The most modern room — by at least two centuries — is the kitchen, redone in the prewar period with baby blue-trimmed bright white tile walls. It’s flooded with light from two overhead windows, setting it apart from kitchens in other Venetian palaces, which tend to be small, dark and hidden away. During the day, the Mediterranean sunlight bounces off the terrazzo floors and the marble top of the 100-year-old table at the centre; in the evening, the room is illuminated by a hanging fixture that McAlpine has draped with white linen. Here is where she tries out recipes and sketches new pieces for Tavola, her collection of tableware co-designed with artisans in the Veneto region.

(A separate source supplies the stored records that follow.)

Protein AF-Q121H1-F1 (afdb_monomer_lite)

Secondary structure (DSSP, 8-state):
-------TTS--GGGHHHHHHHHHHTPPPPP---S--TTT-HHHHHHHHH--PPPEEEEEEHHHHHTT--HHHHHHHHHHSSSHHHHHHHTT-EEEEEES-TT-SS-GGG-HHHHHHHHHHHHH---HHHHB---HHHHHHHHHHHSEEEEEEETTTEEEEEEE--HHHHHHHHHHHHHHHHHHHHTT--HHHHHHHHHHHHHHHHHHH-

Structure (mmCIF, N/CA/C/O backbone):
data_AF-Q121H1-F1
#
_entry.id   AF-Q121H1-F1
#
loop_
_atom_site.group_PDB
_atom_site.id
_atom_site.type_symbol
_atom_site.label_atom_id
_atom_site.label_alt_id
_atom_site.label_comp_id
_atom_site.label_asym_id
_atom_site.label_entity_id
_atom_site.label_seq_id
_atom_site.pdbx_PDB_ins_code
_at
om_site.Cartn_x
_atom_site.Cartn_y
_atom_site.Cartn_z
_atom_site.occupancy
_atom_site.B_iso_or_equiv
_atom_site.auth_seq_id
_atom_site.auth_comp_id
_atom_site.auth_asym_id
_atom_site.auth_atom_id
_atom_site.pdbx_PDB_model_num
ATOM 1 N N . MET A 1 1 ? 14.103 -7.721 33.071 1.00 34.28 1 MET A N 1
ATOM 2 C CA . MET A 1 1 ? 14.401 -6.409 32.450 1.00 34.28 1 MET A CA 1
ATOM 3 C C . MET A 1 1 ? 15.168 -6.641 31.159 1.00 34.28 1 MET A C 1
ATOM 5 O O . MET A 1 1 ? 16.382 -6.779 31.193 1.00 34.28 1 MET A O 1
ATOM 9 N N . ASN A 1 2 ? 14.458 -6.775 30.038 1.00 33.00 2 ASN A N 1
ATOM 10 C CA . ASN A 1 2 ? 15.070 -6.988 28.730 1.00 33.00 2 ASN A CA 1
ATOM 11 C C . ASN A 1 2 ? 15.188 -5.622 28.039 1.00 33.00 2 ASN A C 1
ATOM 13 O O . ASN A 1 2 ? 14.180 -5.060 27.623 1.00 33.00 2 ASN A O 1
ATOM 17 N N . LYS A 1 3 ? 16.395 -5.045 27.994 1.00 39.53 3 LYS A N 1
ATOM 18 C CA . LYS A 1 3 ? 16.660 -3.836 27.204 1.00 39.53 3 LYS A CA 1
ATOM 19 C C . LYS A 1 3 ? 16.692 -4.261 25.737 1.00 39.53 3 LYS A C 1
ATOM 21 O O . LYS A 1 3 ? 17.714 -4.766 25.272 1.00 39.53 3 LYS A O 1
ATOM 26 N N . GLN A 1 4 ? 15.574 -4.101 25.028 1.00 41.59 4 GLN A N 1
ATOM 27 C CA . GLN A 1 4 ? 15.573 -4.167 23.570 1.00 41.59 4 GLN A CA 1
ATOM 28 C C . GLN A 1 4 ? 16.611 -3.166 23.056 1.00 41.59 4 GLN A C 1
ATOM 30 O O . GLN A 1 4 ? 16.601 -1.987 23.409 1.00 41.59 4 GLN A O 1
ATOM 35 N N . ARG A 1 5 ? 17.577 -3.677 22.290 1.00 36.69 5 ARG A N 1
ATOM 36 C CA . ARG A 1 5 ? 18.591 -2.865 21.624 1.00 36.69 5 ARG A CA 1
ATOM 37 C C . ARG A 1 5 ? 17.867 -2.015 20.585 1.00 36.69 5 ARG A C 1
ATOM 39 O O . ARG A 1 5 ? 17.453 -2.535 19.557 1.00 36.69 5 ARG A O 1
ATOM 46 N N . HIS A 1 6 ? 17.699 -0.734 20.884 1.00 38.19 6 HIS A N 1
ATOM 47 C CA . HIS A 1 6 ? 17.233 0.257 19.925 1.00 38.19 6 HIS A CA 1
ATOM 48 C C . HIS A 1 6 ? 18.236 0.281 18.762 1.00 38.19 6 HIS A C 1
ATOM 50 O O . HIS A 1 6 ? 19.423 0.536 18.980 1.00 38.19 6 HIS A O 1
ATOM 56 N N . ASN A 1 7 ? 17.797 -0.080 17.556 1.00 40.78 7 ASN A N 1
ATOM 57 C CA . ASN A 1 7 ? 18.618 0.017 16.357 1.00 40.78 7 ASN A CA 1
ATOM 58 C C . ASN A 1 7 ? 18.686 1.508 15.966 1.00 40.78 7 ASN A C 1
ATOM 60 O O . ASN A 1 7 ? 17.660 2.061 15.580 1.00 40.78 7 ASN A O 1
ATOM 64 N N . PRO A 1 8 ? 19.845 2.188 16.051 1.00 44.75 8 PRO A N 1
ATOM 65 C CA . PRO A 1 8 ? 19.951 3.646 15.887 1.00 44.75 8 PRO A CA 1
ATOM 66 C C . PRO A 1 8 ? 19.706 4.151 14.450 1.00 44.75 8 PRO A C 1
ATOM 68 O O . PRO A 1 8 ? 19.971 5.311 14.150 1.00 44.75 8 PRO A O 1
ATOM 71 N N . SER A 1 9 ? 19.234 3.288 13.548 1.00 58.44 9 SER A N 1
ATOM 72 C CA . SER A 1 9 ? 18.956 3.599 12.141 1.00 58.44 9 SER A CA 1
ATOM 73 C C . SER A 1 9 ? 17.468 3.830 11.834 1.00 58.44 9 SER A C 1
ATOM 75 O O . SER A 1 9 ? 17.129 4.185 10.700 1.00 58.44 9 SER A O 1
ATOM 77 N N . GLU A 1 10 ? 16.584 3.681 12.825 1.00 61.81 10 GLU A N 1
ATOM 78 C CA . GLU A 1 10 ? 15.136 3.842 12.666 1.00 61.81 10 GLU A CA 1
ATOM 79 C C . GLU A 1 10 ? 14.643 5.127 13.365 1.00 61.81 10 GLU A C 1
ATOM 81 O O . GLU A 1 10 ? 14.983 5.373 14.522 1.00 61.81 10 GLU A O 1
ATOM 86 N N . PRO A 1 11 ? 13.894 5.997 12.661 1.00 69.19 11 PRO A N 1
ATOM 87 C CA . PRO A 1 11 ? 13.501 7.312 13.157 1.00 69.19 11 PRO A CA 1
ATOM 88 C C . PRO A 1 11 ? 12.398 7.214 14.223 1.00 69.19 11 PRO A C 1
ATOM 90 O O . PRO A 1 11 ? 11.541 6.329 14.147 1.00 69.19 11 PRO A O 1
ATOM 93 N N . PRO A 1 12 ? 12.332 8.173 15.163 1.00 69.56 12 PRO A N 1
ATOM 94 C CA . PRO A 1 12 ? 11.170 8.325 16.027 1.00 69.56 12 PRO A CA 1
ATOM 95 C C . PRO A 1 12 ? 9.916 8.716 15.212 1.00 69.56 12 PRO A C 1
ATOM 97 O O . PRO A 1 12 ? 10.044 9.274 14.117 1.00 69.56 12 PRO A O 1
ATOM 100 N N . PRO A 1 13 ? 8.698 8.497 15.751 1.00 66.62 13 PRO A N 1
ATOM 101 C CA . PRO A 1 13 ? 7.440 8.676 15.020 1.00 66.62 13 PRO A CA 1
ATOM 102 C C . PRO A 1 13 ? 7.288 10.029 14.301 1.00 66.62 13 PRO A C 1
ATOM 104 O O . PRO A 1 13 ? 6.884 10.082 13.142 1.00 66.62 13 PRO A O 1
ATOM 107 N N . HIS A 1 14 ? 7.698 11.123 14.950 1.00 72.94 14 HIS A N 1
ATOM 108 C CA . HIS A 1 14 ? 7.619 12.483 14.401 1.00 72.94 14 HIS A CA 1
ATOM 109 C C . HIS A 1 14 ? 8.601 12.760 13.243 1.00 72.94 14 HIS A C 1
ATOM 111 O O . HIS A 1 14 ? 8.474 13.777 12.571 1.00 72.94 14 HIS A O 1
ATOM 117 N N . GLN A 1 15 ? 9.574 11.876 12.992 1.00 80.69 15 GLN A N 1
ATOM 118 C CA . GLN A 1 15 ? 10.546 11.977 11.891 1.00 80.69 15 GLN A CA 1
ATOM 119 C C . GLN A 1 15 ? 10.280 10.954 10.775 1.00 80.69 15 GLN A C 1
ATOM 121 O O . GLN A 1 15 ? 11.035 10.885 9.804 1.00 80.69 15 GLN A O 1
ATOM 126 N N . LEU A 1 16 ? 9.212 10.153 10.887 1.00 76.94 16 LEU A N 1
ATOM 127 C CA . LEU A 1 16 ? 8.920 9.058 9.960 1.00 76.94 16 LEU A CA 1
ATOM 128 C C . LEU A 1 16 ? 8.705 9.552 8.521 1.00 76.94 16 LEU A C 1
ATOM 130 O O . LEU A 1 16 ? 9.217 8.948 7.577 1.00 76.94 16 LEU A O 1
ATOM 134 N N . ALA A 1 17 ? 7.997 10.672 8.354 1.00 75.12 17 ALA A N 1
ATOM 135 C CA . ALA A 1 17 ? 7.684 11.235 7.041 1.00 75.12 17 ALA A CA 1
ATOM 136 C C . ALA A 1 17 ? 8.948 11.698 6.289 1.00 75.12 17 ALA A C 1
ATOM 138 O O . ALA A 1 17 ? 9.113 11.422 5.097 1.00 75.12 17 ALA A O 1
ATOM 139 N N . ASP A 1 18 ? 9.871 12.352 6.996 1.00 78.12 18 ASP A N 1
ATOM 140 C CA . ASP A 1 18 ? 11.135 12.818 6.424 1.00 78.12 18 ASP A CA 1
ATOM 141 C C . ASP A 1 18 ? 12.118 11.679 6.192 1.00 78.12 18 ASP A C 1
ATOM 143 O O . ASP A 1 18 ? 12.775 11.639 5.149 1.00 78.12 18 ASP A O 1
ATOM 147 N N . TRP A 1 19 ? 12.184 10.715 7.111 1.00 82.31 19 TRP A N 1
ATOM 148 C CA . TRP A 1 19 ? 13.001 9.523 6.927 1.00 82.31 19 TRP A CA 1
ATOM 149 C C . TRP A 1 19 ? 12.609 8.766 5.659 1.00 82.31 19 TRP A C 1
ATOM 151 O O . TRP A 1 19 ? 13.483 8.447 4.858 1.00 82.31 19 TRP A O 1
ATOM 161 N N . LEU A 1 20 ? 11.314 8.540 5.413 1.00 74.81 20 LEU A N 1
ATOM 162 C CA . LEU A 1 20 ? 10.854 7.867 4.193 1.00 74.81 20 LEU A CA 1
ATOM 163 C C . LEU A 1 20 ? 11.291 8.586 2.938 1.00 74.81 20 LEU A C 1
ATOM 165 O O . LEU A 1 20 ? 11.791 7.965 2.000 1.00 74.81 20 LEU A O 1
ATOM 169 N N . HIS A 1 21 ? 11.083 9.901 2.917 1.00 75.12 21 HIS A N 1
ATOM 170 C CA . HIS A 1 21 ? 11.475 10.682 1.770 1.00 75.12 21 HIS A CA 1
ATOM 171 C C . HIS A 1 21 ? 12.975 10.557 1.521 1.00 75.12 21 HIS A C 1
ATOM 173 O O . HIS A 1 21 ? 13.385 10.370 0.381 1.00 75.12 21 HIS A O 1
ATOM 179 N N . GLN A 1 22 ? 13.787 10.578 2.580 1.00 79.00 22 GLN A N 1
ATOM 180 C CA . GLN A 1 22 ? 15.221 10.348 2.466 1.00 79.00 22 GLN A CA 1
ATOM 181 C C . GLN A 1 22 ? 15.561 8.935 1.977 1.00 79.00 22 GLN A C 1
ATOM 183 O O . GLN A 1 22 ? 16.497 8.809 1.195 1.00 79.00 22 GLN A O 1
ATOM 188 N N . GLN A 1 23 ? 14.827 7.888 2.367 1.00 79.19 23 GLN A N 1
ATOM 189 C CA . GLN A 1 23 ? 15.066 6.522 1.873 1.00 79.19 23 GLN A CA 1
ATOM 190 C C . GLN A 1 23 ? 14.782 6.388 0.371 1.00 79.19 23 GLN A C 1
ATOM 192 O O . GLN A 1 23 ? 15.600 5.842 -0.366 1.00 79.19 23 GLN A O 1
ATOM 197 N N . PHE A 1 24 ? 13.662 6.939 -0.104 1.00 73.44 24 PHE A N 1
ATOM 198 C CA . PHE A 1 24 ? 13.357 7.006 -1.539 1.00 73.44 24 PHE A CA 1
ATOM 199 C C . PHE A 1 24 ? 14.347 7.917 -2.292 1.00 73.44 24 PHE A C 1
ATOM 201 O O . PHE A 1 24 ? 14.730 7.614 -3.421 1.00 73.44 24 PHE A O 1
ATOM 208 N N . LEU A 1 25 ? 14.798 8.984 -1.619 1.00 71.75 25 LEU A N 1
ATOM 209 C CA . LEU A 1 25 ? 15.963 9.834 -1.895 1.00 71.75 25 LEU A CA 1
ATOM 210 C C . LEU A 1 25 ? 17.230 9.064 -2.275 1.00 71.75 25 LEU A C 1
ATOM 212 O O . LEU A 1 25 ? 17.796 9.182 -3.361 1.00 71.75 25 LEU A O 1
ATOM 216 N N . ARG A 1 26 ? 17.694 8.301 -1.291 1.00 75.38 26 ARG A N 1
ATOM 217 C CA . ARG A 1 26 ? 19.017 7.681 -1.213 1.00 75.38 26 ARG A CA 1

But the heart of the property is the walled garden. Bergamo Rossi says that several hundred years ago, it had been joined with that of a neighbouring villa to form the largest private green space in the city, “a remarkable extravagance, like owning a four-acre [1.6-hectare] park in Manhattan”. Although Mussolini’s regime claimed much of the land in the 1920s, the couple and Bergamo Rossi each have a plot of about 140 square metres. The duo’s space is largely Santospirito’s domain — he has grown everything in it from seeds — with plumes of fennel and spikes of scarlet kniphofia amid the irises and lilies.

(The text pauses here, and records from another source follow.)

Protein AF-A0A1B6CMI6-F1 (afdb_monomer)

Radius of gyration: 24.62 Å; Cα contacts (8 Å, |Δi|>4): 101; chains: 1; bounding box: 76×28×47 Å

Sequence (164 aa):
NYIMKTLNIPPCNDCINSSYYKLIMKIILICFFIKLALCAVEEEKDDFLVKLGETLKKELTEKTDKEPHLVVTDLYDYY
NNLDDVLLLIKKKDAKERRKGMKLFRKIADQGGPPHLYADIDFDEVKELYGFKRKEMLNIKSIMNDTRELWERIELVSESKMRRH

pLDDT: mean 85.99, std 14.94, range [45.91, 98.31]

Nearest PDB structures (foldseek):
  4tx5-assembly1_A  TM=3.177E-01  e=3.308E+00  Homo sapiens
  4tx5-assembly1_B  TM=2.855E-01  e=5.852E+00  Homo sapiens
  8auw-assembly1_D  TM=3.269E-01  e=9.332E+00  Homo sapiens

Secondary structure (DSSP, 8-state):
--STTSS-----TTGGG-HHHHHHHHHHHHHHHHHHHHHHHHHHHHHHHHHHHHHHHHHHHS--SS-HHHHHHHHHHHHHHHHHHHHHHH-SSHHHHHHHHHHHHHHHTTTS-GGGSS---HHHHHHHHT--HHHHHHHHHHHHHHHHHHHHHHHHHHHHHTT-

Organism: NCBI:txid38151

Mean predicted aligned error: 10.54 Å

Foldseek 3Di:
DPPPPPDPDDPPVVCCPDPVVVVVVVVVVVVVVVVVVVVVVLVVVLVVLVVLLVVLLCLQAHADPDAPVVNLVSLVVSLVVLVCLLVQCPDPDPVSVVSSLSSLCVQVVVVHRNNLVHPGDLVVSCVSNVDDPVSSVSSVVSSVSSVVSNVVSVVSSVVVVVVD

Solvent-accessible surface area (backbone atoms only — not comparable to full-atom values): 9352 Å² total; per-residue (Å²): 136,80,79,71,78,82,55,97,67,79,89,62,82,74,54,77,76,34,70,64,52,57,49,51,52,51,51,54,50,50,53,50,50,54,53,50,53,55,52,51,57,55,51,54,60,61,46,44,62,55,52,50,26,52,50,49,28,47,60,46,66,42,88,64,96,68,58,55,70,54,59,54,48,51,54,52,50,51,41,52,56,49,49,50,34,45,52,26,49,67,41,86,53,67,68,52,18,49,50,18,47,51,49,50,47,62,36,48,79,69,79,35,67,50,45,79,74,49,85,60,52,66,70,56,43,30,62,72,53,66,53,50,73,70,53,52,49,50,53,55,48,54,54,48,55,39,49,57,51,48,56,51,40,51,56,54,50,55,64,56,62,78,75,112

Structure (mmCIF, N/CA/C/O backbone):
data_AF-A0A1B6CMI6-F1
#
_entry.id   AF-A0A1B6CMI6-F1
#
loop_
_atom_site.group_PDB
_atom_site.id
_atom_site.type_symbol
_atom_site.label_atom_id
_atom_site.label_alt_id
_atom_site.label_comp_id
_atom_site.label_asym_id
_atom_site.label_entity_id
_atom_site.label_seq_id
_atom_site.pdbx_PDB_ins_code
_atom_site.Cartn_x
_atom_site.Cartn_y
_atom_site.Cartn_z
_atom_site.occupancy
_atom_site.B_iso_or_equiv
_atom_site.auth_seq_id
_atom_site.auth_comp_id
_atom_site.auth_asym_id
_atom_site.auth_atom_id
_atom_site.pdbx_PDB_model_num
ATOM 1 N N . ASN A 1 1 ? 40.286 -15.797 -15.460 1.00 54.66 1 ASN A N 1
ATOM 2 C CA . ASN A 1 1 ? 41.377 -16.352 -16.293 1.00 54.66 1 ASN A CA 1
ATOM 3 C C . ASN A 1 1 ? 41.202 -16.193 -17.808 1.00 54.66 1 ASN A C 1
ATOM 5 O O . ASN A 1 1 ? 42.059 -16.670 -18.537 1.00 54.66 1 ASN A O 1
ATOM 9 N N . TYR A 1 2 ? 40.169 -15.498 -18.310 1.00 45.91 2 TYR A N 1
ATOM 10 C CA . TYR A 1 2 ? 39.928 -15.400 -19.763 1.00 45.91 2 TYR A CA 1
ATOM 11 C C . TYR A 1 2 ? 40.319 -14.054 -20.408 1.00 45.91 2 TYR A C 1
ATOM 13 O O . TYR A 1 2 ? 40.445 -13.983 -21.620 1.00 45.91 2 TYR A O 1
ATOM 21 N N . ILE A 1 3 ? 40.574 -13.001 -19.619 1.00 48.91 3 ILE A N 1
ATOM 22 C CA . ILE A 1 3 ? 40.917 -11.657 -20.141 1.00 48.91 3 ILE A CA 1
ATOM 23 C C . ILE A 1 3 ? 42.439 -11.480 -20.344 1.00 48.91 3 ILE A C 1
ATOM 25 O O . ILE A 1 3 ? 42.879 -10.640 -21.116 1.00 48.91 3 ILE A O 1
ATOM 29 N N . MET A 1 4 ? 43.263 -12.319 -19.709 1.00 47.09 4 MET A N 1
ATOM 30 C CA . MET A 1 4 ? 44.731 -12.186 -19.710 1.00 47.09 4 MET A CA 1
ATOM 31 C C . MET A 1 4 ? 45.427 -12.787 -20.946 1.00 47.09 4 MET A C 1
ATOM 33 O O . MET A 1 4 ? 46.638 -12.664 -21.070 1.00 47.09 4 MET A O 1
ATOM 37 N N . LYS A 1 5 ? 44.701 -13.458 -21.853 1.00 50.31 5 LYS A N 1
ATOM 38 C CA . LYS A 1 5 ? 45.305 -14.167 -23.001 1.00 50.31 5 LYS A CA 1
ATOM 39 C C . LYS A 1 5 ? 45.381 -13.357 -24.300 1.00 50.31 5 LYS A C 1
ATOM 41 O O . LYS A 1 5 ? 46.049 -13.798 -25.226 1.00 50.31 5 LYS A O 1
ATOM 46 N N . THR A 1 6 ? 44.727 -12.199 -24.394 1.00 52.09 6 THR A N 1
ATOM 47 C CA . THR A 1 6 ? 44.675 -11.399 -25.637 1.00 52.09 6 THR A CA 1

As in the house, there is no formal plan or protocol in the garden. McAlpine doesn’t know what once grew there — it may have been an orderly confection with roses and pergolas, as Bergamo Rossi has created — but chasing either the formal past or the fashionable present holds little interest for her. She prefers to occupy a Venice of her own imagining, a city electrified with her memories, eternally her sanctuary.